India’s family planning and sexual and reproductive health and rights (SRHR) information sits across National Family Health Survey (NFHS) rounds, Census datasets, and dense policy documents. The data is reliable but hard to use, with shifting indicators, inconsistent formats, and no single place that ties context to numbers. Journalists depend on speed and accuracy, yet PFI received repeated requests for the same information because the existing pathways did not support fast interpretation.

Solution

Dreamjar built a structured information platform that brought PFI’s knowledge products and national health datasets together in one stable system. The solution included an interactive family planning map, a multi-round NFHS comparison dashboard, and thematic hubs with publication-ready downloads. The system improved speed, clarity, and accuracy for journalists, researchers, and policy teams, while keeping accessibility and scalability a priority.

A sector built on data, and a gap in how it was understood.

India’s family planning landscape depends on national health datasets, long policy documents, and a wide range of scattered, unorganised research material. These sources are accurate but not easy to use. Formats differ, indicators shift across years, and most material sits inside dense, inconsistent PDFs. Journalists often work against tight deadlines, yet the raw information offers little help. Even when the numbers are correct, the lack of structure makes quick interpretation difficult and raises the chance of missing the wider context.

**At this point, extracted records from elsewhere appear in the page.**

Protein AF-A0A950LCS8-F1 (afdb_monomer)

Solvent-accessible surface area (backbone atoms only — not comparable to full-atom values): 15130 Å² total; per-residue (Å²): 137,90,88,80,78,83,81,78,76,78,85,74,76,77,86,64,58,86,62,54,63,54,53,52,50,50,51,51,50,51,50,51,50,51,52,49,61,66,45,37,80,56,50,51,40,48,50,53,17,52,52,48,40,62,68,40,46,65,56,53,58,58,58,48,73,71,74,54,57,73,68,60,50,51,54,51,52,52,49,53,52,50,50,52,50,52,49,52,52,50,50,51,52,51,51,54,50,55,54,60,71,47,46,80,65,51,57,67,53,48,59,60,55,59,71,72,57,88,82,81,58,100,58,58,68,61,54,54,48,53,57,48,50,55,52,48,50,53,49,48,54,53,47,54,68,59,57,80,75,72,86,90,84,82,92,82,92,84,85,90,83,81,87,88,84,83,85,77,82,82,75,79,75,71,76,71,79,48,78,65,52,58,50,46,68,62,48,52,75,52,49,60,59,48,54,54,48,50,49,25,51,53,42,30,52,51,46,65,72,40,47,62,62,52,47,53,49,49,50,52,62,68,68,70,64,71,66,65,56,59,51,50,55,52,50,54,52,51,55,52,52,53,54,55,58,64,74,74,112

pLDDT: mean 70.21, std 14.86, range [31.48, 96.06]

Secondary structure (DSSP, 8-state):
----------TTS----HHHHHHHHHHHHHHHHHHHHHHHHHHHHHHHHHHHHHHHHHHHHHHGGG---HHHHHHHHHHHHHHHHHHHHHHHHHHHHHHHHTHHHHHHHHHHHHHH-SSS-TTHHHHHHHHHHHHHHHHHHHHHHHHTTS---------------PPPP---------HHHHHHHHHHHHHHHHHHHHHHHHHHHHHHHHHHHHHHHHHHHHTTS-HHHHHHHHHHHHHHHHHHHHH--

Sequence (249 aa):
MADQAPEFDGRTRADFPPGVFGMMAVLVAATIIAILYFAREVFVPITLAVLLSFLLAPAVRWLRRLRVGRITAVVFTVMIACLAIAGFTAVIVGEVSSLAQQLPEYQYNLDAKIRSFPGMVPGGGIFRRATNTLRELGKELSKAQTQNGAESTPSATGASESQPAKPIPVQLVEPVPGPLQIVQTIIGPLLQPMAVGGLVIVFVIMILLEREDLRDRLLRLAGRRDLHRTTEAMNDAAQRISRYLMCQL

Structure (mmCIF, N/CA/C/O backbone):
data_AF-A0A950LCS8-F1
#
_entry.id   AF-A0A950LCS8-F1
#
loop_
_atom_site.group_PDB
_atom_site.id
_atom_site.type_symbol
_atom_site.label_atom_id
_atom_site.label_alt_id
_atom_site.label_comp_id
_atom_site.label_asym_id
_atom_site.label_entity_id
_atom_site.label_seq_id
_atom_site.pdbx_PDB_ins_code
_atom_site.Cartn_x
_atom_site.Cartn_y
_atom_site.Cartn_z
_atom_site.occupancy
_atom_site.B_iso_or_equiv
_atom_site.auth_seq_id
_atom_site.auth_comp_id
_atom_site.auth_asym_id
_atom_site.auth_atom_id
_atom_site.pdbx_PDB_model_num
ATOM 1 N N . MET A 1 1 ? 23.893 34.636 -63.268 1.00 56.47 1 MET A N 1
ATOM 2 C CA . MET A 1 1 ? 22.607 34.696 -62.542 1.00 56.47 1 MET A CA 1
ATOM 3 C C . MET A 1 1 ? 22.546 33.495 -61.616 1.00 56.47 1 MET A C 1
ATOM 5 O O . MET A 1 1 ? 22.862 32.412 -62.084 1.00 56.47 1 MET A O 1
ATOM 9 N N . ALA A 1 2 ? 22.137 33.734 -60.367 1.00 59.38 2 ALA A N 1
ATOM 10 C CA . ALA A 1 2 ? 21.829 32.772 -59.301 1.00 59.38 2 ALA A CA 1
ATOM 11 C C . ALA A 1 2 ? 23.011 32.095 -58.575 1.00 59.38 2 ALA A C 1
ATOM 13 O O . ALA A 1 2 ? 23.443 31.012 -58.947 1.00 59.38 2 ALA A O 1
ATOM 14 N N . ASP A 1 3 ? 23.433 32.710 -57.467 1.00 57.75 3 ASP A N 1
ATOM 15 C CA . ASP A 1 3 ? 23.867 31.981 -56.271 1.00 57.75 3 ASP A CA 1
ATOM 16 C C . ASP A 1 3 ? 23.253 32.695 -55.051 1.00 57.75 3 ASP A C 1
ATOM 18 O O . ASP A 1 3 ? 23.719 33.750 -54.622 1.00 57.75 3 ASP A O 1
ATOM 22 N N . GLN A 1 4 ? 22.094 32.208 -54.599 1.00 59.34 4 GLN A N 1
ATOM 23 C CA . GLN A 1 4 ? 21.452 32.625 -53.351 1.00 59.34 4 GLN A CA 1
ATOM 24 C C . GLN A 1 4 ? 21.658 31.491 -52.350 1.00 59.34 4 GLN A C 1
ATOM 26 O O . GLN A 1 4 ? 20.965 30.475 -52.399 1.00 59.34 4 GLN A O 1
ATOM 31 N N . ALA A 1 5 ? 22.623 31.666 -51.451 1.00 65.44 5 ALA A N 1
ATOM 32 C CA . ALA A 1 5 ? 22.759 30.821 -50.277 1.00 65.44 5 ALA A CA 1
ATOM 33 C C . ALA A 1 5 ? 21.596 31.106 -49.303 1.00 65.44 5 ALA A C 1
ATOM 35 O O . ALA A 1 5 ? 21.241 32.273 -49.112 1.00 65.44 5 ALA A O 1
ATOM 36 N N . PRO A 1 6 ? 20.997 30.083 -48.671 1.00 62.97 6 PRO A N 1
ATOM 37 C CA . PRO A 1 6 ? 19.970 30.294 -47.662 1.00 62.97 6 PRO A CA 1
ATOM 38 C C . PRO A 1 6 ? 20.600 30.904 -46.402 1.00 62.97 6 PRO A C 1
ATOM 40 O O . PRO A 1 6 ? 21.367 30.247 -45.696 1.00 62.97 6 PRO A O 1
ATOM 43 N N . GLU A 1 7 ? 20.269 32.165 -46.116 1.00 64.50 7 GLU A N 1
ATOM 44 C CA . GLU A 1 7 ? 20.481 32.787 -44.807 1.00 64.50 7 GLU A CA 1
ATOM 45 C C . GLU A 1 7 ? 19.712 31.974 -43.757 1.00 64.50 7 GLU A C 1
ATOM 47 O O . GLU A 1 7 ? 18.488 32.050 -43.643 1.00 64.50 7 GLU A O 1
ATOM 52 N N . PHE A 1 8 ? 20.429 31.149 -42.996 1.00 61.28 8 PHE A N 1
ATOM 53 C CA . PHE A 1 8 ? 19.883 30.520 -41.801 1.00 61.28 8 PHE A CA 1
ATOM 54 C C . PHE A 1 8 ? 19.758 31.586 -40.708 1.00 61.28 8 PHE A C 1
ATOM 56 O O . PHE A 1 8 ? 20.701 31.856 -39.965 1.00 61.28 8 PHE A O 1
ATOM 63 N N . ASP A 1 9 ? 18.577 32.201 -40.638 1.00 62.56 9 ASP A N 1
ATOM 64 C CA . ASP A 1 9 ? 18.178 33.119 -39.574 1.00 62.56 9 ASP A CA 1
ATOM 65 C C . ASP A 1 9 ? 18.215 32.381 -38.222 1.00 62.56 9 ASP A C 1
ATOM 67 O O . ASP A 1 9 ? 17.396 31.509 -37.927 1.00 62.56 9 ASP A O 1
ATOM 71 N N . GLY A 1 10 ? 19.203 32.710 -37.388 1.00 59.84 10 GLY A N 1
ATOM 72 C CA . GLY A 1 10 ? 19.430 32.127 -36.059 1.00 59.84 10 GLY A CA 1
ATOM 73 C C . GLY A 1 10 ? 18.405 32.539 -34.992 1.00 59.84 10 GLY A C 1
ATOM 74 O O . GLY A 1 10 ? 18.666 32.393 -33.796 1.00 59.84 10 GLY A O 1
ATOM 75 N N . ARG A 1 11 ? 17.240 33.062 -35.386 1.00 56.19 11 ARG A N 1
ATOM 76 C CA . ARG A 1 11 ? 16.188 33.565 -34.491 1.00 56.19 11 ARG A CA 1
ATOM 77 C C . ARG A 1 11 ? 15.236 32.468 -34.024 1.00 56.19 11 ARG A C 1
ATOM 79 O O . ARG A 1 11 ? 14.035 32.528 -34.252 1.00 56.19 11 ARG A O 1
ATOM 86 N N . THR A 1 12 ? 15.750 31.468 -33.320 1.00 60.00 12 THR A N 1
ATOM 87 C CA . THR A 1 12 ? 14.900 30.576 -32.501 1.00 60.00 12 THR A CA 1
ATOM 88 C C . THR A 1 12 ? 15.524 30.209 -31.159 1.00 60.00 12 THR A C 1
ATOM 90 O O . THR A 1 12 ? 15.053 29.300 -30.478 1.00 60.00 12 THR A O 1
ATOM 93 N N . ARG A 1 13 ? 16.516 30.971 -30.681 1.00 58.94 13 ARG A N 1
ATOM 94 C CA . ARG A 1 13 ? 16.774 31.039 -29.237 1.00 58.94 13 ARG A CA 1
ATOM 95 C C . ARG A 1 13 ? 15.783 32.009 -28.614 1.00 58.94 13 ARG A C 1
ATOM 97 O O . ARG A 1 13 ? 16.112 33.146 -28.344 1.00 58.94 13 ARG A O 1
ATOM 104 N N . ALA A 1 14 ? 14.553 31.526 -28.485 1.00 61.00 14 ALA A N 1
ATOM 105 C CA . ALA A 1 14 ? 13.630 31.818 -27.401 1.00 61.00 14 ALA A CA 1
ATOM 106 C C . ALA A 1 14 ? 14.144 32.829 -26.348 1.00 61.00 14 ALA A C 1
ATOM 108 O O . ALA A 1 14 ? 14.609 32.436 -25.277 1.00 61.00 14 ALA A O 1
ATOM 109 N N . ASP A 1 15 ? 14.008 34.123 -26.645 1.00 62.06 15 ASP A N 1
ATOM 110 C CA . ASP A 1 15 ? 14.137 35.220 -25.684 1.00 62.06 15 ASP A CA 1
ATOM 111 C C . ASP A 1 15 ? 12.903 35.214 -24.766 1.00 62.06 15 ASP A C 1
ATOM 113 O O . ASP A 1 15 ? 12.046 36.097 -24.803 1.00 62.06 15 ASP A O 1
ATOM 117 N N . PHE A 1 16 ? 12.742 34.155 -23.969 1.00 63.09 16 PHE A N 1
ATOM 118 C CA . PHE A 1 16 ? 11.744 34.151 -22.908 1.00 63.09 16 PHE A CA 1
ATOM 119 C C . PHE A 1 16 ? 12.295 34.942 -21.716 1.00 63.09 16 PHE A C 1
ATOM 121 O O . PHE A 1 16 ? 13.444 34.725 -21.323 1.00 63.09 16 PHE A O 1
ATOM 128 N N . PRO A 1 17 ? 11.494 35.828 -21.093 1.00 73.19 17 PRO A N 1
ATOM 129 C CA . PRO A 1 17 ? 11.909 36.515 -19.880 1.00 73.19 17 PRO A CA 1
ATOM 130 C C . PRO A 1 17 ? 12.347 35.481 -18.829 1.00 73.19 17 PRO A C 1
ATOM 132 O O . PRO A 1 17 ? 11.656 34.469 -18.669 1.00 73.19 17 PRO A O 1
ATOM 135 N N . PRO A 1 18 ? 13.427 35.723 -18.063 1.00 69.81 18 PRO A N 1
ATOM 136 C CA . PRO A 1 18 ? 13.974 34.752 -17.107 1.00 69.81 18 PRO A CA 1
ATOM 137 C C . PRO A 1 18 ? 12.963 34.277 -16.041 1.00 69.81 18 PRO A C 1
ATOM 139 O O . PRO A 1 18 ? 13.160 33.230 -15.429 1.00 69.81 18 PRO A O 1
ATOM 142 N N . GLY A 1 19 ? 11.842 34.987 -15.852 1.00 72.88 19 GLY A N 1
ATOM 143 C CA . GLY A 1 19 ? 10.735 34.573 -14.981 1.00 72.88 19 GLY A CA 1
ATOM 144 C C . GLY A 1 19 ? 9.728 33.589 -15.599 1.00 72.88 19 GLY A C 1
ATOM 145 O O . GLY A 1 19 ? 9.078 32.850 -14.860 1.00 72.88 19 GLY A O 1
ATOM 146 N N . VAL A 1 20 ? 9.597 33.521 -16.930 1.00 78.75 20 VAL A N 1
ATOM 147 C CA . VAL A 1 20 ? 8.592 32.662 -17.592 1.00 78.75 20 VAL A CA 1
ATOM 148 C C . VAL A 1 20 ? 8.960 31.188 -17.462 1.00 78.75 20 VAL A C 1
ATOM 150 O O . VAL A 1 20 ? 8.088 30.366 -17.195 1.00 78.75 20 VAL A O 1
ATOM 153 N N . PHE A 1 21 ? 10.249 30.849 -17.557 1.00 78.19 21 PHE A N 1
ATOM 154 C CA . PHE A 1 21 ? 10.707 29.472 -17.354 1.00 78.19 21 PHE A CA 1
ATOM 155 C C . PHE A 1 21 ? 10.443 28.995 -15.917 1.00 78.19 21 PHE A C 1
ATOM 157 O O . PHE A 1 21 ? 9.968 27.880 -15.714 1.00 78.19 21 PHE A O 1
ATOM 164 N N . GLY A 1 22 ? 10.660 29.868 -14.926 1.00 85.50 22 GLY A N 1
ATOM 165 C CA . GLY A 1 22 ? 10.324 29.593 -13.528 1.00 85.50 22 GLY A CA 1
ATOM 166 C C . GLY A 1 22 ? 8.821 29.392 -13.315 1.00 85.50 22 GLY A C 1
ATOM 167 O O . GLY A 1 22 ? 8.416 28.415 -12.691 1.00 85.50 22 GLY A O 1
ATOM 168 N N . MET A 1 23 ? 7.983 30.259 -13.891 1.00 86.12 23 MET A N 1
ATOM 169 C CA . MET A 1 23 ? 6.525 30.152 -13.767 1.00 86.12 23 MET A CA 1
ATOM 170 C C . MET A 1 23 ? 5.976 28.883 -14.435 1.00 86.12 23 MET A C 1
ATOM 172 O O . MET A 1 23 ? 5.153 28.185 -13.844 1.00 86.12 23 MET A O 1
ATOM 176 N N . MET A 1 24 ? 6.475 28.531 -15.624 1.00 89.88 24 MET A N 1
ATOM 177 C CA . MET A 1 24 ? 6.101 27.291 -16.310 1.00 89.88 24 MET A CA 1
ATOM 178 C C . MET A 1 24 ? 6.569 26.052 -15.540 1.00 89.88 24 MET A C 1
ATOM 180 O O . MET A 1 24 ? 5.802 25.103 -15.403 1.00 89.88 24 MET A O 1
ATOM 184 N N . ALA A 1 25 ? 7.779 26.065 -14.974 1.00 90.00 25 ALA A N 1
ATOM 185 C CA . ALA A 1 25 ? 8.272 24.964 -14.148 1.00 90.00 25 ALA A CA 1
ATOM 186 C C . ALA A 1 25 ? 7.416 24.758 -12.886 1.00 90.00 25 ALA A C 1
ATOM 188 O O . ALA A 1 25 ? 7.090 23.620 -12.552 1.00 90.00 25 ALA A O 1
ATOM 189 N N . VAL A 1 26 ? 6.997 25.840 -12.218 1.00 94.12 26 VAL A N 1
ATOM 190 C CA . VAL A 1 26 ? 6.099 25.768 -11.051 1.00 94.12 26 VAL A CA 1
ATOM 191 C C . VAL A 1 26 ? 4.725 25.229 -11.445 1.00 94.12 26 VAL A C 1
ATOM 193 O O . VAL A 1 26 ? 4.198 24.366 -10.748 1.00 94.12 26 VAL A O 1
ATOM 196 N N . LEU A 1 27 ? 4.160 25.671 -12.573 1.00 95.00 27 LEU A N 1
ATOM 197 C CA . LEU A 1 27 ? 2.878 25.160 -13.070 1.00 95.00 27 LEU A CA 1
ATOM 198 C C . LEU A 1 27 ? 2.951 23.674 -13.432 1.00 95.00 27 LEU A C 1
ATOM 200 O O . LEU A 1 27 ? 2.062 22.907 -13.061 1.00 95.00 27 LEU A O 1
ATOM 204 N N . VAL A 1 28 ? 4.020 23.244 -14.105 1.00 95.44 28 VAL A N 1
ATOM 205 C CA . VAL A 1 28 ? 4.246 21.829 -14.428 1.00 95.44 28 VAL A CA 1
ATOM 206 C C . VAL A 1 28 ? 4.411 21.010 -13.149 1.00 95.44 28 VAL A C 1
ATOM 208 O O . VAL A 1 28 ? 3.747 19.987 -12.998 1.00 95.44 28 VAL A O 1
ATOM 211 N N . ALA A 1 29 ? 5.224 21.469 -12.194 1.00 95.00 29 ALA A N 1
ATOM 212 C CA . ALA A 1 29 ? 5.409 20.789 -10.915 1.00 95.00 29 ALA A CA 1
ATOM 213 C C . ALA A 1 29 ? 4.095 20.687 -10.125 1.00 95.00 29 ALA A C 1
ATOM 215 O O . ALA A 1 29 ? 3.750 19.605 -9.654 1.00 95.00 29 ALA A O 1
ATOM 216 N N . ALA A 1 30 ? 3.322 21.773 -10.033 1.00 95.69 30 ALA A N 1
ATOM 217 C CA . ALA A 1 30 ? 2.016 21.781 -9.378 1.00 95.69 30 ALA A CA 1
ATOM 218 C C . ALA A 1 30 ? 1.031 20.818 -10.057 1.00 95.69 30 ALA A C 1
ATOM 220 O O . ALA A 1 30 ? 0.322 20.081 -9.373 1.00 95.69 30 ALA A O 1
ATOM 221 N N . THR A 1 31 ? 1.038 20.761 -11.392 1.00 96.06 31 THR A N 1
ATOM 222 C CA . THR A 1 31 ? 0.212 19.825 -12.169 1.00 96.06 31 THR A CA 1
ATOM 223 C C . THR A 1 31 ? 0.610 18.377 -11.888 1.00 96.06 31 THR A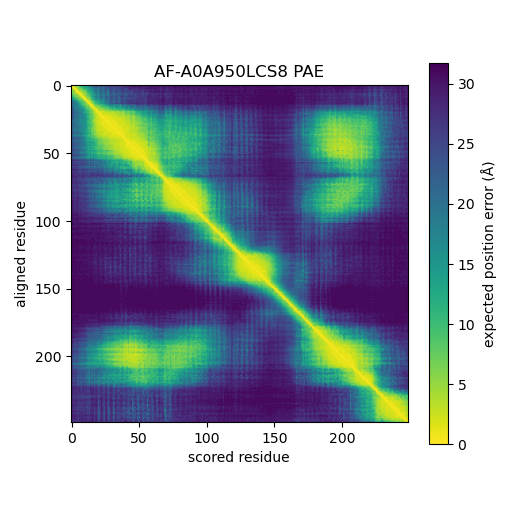 C 1
ATOM 225 O O . THR A 1 31 ? -0.252 17.545 -11.615 1.00 96.06 31 THR A O 1
ATOM 228 N N . ILE A 1 32 ? 1.912 18.070 -11.883 1.00 96.06 32 ILE A N 1
ATOM 229 C CA . ILE A 1 32 ? 2.420 16.734 -11.544 1.00 96.06 32 ILE A CA 1
ATOM 230 C C . ILE A 1 32 ? 2.004 16.352 -10.121 1.00 96.06 32 ILE A C 1
ATOM 232 O O . ILE A 1 32 ? 1.495 15.253 -9.917 1.00 96.06 32 ILE A O 1
ATOM 236 N N . ILE A 1 33 ? 2.165 17.250 -9.145 1.00 95.56 33 ILE A N 1
ATOM 237 C CA . ILE A 1 33 ? 1.779 17.008 -7.747 1.00 95.56 33 ILE A CA 1
ATOM 238 C C . ILE A 1 33 ? 0.270 16.772 -7.628 1.00 95.56 33 ILE A C 1
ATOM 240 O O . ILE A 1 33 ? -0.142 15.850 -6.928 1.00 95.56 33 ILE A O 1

Population Foundation of India (PFI) sees this challenge closely. Founded by J R D Tata, PFI is a national civil society organisation that works with government, partners, and the media to advance family planning and public health. They are often the first point of contact for journalists, but sharing information in fragments created risks. Without a single, contextual source, reporting could easily lose nuance. PFI needed a stable FP resource centre that brought their knowledge products and data points together, offered clarity, and reduced repeated manual responses. It had to support fast reporting and strengthen the accuracy of information reaching the public. This was the gap Dreamjar stepped in to solve.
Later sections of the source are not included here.